From the docs:
In HTML, a paragraph with markup is represented as a tree, like this:
…
Whereas in ProseMirror, the inline content is modeled as a flat sequence, with the markup attached as metadata to the nodes:
…
This more closely matches the way we tend to think about and work with such text. It allows us to represent positions in a paragraph using a character offset rather than a path in a tree, and makes it easier to perform operations like splitting or changing the style of the content without performing awkward tree manipulation.
This also means each document has one valid representation. Adjacent text nodes with the same set of marks are always combined together, and empty text nodes are not allowed. The order in which marks appear is specified by the schema.
I’ve been writing an implementation which parses Prosemirror’s data structure and lets me do transformations etc before spitting out React elements. (If there’s some well-maintained library for this already which I’ve missed, please do point it out.)
When making input to test it with, I found that a structure which is common in my content causes problems. That structure is longish link text which has some spans (“marks”) in it, such as bold, italic, or (more commonly in my content) monospaced font (“code” tag). For example, a link such as “see the whateverFunction
documentation”.
The data structure which Prosemirror gives is three bits of text. All three have the link mark, and the middle one has the link mark and the code mark.
This then gets output as three separate links. This is a bad thing – it means there are three separate hit zones, three tab stops.
I have worked around this, by looking for strings of text nodes which share a common link mark, and wrapping them in a custom node type. It’s pretty hairy code and I wish it wasn’t necessary.
I suppose I have a couple of purposes here:
- Discuss the data structure. For my money, “this more closely matches the way we tend to think about and work with such text” is incorrect in the case of links.
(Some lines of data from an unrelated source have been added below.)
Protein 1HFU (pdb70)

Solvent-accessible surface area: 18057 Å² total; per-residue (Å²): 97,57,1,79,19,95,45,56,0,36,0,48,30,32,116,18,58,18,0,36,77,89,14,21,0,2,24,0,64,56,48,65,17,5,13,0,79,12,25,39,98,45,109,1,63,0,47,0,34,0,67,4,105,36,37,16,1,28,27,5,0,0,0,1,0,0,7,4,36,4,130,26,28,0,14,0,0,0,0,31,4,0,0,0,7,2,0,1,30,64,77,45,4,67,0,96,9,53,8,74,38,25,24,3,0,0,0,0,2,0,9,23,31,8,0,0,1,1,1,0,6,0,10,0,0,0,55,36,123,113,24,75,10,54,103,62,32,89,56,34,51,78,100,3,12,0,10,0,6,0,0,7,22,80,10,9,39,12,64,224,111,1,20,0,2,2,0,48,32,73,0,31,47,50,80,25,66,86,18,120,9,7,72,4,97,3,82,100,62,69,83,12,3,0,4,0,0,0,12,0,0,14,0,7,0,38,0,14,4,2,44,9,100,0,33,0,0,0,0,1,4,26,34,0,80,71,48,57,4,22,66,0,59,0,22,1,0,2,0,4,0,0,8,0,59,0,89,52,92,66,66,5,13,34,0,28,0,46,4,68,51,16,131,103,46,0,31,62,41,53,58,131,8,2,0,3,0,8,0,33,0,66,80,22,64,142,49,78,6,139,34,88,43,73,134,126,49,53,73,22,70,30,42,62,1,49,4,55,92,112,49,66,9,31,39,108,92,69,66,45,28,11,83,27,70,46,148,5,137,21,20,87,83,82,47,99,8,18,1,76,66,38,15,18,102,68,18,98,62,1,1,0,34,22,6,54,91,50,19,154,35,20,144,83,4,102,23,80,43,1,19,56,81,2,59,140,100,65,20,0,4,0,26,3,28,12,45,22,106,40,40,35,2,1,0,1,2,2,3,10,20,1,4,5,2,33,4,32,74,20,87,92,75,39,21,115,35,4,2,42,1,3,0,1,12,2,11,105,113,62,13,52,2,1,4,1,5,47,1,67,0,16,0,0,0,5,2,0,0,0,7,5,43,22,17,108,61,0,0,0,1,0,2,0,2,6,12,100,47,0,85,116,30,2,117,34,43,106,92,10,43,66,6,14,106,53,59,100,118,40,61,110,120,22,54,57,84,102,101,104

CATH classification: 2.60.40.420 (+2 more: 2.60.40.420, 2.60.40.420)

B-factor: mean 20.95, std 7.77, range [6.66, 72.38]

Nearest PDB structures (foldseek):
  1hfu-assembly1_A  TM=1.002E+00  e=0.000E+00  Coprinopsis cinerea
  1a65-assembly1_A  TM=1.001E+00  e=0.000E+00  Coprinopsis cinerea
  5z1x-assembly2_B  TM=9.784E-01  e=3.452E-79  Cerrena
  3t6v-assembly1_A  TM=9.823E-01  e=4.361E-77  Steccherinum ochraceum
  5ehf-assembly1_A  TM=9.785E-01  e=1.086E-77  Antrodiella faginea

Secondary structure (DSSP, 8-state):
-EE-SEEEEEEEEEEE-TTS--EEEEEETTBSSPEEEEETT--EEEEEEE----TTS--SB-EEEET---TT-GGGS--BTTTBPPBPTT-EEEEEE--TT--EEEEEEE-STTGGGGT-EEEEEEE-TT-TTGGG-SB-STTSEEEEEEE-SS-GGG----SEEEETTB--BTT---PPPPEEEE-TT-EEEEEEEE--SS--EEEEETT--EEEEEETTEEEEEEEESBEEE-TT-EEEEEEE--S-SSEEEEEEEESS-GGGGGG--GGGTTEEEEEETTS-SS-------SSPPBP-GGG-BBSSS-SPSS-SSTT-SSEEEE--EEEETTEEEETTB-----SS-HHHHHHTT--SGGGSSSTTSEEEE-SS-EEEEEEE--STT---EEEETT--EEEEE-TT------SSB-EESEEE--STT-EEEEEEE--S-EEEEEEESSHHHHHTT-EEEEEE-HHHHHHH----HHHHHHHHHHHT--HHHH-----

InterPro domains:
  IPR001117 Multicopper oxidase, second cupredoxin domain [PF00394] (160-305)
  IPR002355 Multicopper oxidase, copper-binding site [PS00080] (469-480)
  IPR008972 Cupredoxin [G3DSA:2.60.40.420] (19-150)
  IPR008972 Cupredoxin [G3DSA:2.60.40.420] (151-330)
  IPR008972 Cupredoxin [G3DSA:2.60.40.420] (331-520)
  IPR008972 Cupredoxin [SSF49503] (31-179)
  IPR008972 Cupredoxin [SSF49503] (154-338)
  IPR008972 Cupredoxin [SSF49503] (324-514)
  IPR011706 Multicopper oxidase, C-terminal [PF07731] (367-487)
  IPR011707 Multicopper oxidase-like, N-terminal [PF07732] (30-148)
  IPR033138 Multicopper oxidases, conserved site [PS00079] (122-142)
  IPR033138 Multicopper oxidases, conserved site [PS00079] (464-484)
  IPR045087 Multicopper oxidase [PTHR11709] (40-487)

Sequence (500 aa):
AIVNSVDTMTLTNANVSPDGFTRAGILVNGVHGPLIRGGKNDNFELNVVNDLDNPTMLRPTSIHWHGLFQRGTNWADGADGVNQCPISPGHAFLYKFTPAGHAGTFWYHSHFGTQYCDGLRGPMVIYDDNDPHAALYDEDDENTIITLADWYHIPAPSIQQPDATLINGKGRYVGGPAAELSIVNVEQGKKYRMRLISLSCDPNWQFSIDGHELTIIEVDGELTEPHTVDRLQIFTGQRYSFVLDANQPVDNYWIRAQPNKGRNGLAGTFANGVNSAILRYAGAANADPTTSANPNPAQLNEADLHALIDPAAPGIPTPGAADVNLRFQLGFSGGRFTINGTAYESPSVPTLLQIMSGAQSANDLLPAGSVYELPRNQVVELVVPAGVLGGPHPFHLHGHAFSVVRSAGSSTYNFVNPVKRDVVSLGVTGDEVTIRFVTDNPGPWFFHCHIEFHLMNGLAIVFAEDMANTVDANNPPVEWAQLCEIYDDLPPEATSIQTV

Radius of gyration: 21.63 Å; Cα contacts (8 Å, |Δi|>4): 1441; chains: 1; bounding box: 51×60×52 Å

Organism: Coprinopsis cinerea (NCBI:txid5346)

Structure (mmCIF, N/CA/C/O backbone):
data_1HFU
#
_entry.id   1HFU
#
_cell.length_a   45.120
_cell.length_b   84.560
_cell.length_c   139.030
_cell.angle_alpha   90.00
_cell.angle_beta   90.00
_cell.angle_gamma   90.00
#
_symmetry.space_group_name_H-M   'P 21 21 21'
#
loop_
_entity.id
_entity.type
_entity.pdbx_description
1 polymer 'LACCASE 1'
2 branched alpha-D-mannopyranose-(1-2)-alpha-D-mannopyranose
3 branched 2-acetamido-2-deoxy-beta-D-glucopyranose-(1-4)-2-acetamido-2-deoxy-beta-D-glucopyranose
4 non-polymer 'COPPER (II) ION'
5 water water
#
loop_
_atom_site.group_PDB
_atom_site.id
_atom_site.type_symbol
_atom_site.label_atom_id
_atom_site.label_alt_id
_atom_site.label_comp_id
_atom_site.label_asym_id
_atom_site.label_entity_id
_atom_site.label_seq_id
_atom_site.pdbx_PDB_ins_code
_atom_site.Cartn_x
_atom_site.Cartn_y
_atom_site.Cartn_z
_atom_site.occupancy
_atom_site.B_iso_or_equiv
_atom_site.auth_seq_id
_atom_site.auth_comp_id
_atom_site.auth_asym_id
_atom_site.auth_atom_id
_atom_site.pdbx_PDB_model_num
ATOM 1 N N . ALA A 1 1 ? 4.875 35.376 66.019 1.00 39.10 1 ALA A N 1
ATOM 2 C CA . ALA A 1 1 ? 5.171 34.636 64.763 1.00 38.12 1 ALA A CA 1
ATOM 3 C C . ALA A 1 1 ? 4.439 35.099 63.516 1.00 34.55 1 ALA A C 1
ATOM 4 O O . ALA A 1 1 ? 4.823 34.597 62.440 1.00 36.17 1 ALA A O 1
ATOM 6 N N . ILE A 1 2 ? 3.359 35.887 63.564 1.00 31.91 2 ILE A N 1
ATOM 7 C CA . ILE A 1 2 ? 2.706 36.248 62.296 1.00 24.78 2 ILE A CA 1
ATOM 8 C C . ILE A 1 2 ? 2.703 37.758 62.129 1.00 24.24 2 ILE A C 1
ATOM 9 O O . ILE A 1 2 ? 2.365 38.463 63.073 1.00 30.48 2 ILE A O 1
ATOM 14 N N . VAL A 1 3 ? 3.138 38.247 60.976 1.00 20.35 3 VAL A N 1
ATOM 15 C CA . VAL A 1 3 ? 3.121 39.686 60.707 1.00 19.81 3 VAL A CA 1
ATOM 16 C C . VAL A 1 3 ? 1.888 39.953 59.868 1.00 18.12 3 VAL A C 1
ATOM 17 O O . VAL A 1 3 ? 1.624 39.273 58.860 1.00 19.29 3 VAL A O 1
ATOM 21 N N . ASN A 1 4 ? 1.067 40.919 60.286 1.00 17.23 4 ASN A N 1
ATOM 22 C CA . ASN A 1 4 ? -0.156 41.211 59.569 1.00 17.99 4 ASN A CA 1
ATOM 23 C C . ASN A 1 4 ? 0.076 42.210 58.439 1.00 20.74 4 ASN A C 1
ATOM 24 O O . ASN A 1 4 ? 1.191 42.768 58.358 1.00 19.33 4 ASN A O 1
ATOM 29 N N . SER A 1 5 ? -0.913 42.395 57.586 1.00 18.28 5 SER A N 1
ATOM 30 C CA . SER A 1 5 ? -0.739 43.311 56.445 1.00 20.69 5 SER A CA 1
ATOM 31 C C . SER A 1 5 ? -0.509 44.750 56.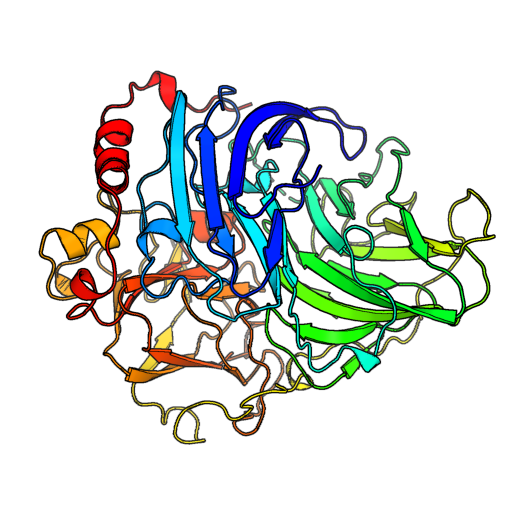861 1.00 22.17 5 SER A C 1
ATOM 32 O O . SER A 1 5 ? 0.167 45.509 56.151 1.00 19.15 5 SER A O 1
ATOM 35 N N . VAL A 1 6 ? -1.071 45.186 57.978 1.00 21.16 6 VAL A N 1
ATOM 36 C CA . VAL A 1 6 ? -0.779 46.491 58.559 1.00 19.54 6 VAL A CA 1
ATOM 37 C C . VAL A 1 6 ? -0.004 46.132 59.831 1.00 20.98 6 VAL A C 1
ATOM 38 O O . VAL A 1 6 ? -0.601 45.533 60.726 1.00 22.07 6 VAL A O 1
ATOM 42 N N . ASP A 1 7 ? 1.297 46.417 59.920 1.00 21.24 7 ASP A N 1
ATOM 43 C CA . ASP A 1 7 ? 2.039 46.026 61.109 1.00 19.80 7 ASP A CA 1
ATOM 44 C C . ASP A 1 7 ? 3.394 46.714 61.160 1.00 19.46 7 ASP A C 1
ATOM 45 O O . ASP A 1 7 ? 3.775 47.433 60.228 1.00 19.07 7 ASP A O 1
ATOM 50 N N . THR A 1 8 ? 4.150 46.403 62.200 1.00 17.77 8 THR A N 1
ATOM 51 C CA . THR A 1 8 ? 5.511 46.894 62.372 1.00 19.26 8 THR A CA 1
ATOM 52 C C . THR A 1 8 ? 6.457 45.702 62.288 1.00 21.57 8 THR A C 1
ATOM 53 O O . THR A 1 8 ? 6.111 44.639 62.810 1.00 21.38 8 THR A O 1
ATOM 57 N N . MET A 1 9 ? 7.563 45.845 61.580 1.00 20.39 9 MET A N 1
ATOM 58 C CA . MET A 1 9 ? 8.563 44.779 61.518 1.00 17.49 9 MET A CA 1
ATOM 59 C C . MET A 1 9 ? 9.849 45.340 62.127 1.00 19.32 9 MET A C 1
ATOM 60 O O . MET A 1 9 ? 10.609 46.070 61.476 1.00 20.39 9 MET A O 1
ATOM 65 N N . THR A 1 10 ? 10.106 44.961 63.380 1.00 20.22 10 THR A N 1
ATOM 66 C CA . THR A 1 10 ? 11.301 45.457 64.073 1.00 17.20 10 THR A CA 1
ATOM 67 C C . THR A 1 10 ? 12.464 44.503 63.922 1.00 19.45 10 THR A C 1
ATOM 68 O O . THR A 1 10 ? 12.355 43.319 64.254 1.00 20.94 10 THR A O 1
ATOM 72 N N . LEU A 1 11 ? 13.540 44.988 63.326 1.00 17.53 11 LEU A N 1
ATOM 73 C CA . LEU A 1 11 ? 14.688 44.160 63.022 1.00 17.28 11 LEU A CA 1
ATOM 74 C C . LEU A 1 11 ? 15.715 44.286 64.140 1.00 18.03 11 LEU A C 1
ATOM 75 O O . LEU A 1 11 ? 16.142 45.421 64.421 1.00 21.47 11 LEU A O 1
ATOM 80 N N . THR A 1 12 ? 16.073 43.157 64.752 1.00 19.10 12 THR A N 1
ATOM 81 C CA . THR A 1 12 ? 17.155 43.179 65.746 1.00 18.26 12 THR A CA 1
ATOM 82 C C . THR A 1 12 ? 18.133 42.043 65.483 1.00 20.45 12 THR A C 1
ATOM 83 O O . THR A 1 12 ? 17.844 41.131 64.697 1.00 18.13 12 THR A O 1
ATOM 87 N N . ASN A 1 13 ? 19.301 42.104 66.125 1.00 20.57 13 ASN A N 1
ATOM 88 C CA . ASN A 1 13 ? 20.254 41.018 66.092 1.00 18.19 13 ASN A CA 1
ATOM 89 C C . ASN A 1 13 ? 20.081 40.183 67.369 1.00 20.29 13 ASN A C 1
ATOM 90 O O . ASN A 1 13 ? 19.715 40.696 68.423 1.00 18.95 13 ASN A O 1
ATOM 95 N N . ALA A 1 14 ? 20.312 38.886 67.229 1.00 22.11 14 ALA A N 1
ATOM 96 C CA . ALA A 1 14 ? 20.206 37.967 68.370 1.00 21.11 14 ALA A CA 1
ATOM 97 C C . ALA A 1 14 ? 21.051 36.731 68.082 1.00 23.31 14 ALA A C 1
ATOM 98 O O . ALA A 1 14 ? 21.432 36.512 66.920 1.00 21.63 14 ALA A O 1
ATOM 100 N N . ASN A 1 15 ? 21.327 35.921 69.112 1.00 18.76 15 ASN A N 1
ATOM 101 C CA . ASN A 1 15 ? 22.095 34.696 68.861 1.00 19.47 15 ASN A CA 1
ATOM 102 C C . ASN A 1 15 ? 21.087 33.584 68.582 1.00 19.44 15 ASN A C 1
ATOM 103 O O . ASN A 1 15 ? 20.057 33.551 69.229 1.00 22.92 15 ASN A O 1
ATOM 108 N N . VAL A 1 16 ? 21.356 32.839 67.526 1.00 17.22 16 VAL A N 1
ATOM 109 C CA . VAL A 1 16 ? 20.388 31.839 67.031 1.00 18.40 16 VAL A CA 1
ATOM 110 C C . VAL A 1 16 ? 21.138 30.537 66.786 1.00 19.30 16 VAL A C 1
ATOM 111 O O . VAL A 1 16 ? 22.344 30.479 66.562 1.00 18.43 16 VAL A O 1
ATOM 115 N N . SER A 1 17 ? 20.449 29.399 66.831 1.00 16.91 17 SER A N 1
ATOM 116 C CA . SER A 1 17 ? 21.011 28.075 66.684 1.00 16.78 17 SER A CA 1
ATOM 117 C C . SER A 1 17 ? 20.021 27.114 66.028 1.00 19.66 17 SER A C 1
ATOM 118 O O . SER A 1 17 ? 19.647 26.046 66.554 1.00 21.38 17 SER A O 1
ATOM 122 N N . PRO A 1 18 ? 19.588 27.431 64.824 1.00 18.61 18 PRO A N 1
ATOM 123 C CA . PRO A 1 18 ? 18.566 26.683 64.107 1.00 18.80 18 PRO A CA 1
ATOM 124 C C . PRO A 1 18 ? 18.967 25.251 63.799 1.00 18.38 18 PRO A C 1
ATOM 125 O O . PRO A 1 18 ? 18.075 24.464 63.496 1.00 19.27 18 PRO A O 1
ATOM 129 N N . ASP A 1 19 ? 20.247 24.954 63.758 1.00 17.61 19 ASP A N 1
ATOM 130 C CA . ASP A 1 19 ? 20.811 23.659 63.483 1.00 16.43 19 ASP A CA 1
ATOM 131 C C . ASP A 1 19 ? 21.653 23.171 64.676 1.00 19.90 19 ASP A C 1
ATOM 132 O O . ASP A 1 19 ? 22.465 22.278 64.495 1.00 20.83 19 ASP A O 1
ATOM 137 N N . GLY A 1 20 ? 21.510 23.826 65.820 1.00 18.29 20 GLY A N 1
ATOM 138 C CA . GLY A 1 20 ? 22.248 23.399 67.012 1.00 21.14 20 GLY A CA 1
ATOM 139 C C . GLY A 1 20 ? 23.614 24.059 67.126 1.00 22.45 20 GLY A C 1
ATOM 140 O O . GLY A 1 20 ? 24.347 23.844 68.114 1.00 24.17 20 GLY A O 1
ATOM 141 N N . PHE A 1 21 ? 23.956 24.893 66.148 1.00 17.01 21 PHE A N 1
ATOM 142 C CA . PHE A 1 21 ? 25.231 25.633 66.240 1.00 17.66 21 PHE A CA 1
ATOM 143 C C . PHE A 1 21 ? 24.854 27.070 66.538 1.00 17.50 21 PHE A C 1
ATOM 144 O O . PHE A 1 21 ? 24.010 27.645 65.832 1.00 17.87 21 PHE A O 1
ATOM 152 N N . THR A 1 22 ? 25.473 27.728 67.524 1.00 16.38 22 THR A N 1
ATOM 153 C CA . THR A 1 22 ? 25.048 29.104 67.814 1.00 17.25 22 THR A CA 1
ATOM 154 C C . THR A 1 22 ? 25.876 30.133 67.050 1.00 20.87 22 THR A C 1
ATOM 155 O O . THR A 1 22 ? 27.098 30.047 66.962 1.00 20.01 22 THR A O 1
ATOM 159 N N . ARG A 1 23 ? 25.178 31.107 66.476 1.00 17.32 23 ARG A N 1
ATOM 160 C CA . ARG A 1 23 ? 25.802 32.217 65.763 1.00 16.99 23 ARG A CA 1
ATOM 161 C C . ARG A 1 23 ? 24.872 33.416 65.907 1.00 16.51 23 ARG A C 1
ATOM 162 O O . ARG A 1 23 ? 23.720 33.259 66.326 1.00 18.81 23 ARG A O 1
ATOM 170 N N . ALA A 1 24 ? 25.404 34.599 65.565 1.00 17.90 24 ALA A N 1
ATOM 171 C CA . ALA A 1 24 ? 24.580 35.808 65.632 1.00 18.22 24 ALA A CA 1
ATOM 172 C C . ALA A 1 24 ? 23.776 35.934 64.333 1.00 17.46 24 ALA A C 1
ATOM 173 O O . ALA A 1 24 ? 24.281 35.600 63.258 1.00 21.09 24 ALA A O 1
ATOM 175 N N . GLY A 1 25 ? 22.520 36.331 64.449 1.00 17.85 25 GLY A N 1
ATOM 176 C CA . GLY A 1 25 ? 21.664 36.404 63.259 1.00 17.96 25 GLY A CA 1
ATOM 177 C C . GLY A 1 25 ? 20.754 37.623 63.360 1.00 19.41 25 GLY A C 1
ATOM 178 O O . GLY A 1 25 ? 21.021 38.563 64.085 1.00 19.23 25 GLY A O 1
ATOM 179 N N . ILE A 1 26 ? 19.649 37.543 62.615 1.00 16.81 26 ILE A N 1
ATOM 180 C CA . ILE A 1 26 ? 18.721 38.658 62.548 1.00 18.52 26 ILE A CA 1
ATOM 181 C C . ILE A 1 26 ? 17.313 38.152 62.828 1.0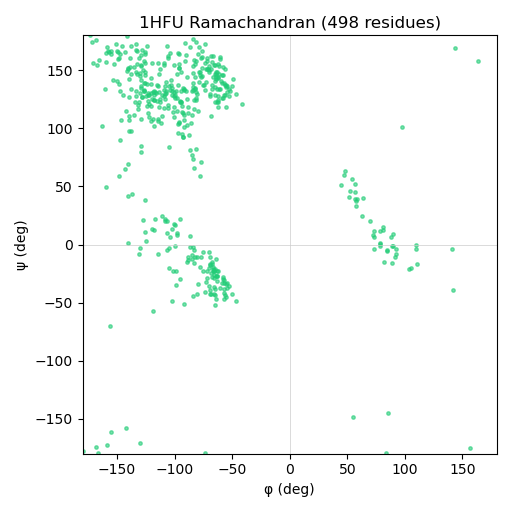0 19.08 26 ILE A C 1
ATOM 182 O O . ILE A 1 26 ? 16.955 37.094 62.297 1.00 18.59 26 ILE A O 1
ATOM 187 N N . LEU A 1 27 ? 16.562 38.880 63.644 1.00 16.81 27 LEU A N 1
ATOM 188 C CA . LEU A 1 27 ? 15.202 38.496 63.989 1.00 16.97 27 LEU A CA 1
ATOM 189 C C . LEU A 1 27 ? 14.225 39.602 63.536 1.00 17.25 27 LEU A C 1
ATOM 190 O O . LEU A 1 27 ? 14.677 40.720 63.395 1.00 16.93 27 LEU A O 1
ATOM 195 N N . VAL A 1 28 ? 12.969 39.255 63.322 1.00 15.31 28 VAL A N 1
ATOM 196 C CA . VAL A 1 28 ? 11.944 40.205 62.920 1.00 19.04 28 VAL A CA 1
ATOM 197 C C . VAL A 1 28 ? 10.858 40.080 63.990 1.00 19.94 28 VAL A C 1
ATOM 198 O O . VAL A 1 28 ? 10.396 38.957 64.170 1.00 20.76 28 VAL A O 1
ATOM 202 N N . ASN A 1 29 ? 10.604 41.071 64.806 1.00 17.98 29 ASN A N 1
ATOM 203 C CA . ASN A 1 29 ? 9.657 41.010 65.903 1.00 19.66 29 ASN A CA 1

It’s never “here’s a link, then here’s a monospace link, then here’s a link, and they all happen to go to the same place”, it’s always “here’s a link, of which this part is monospace”. I wonder if a wrapper node for such cases (I called it
linkedText
) would be a good change for Prosemirror to adopt. - Find out if there’s an existing Prosemirror → React implementation which allow me to customize the output (i.e. substitute in my own components for particular elements), which works around this issue. This is really hard to search, because there are so many projects and discussions about using the Prosemirror editor with React. I have no interest in doing that.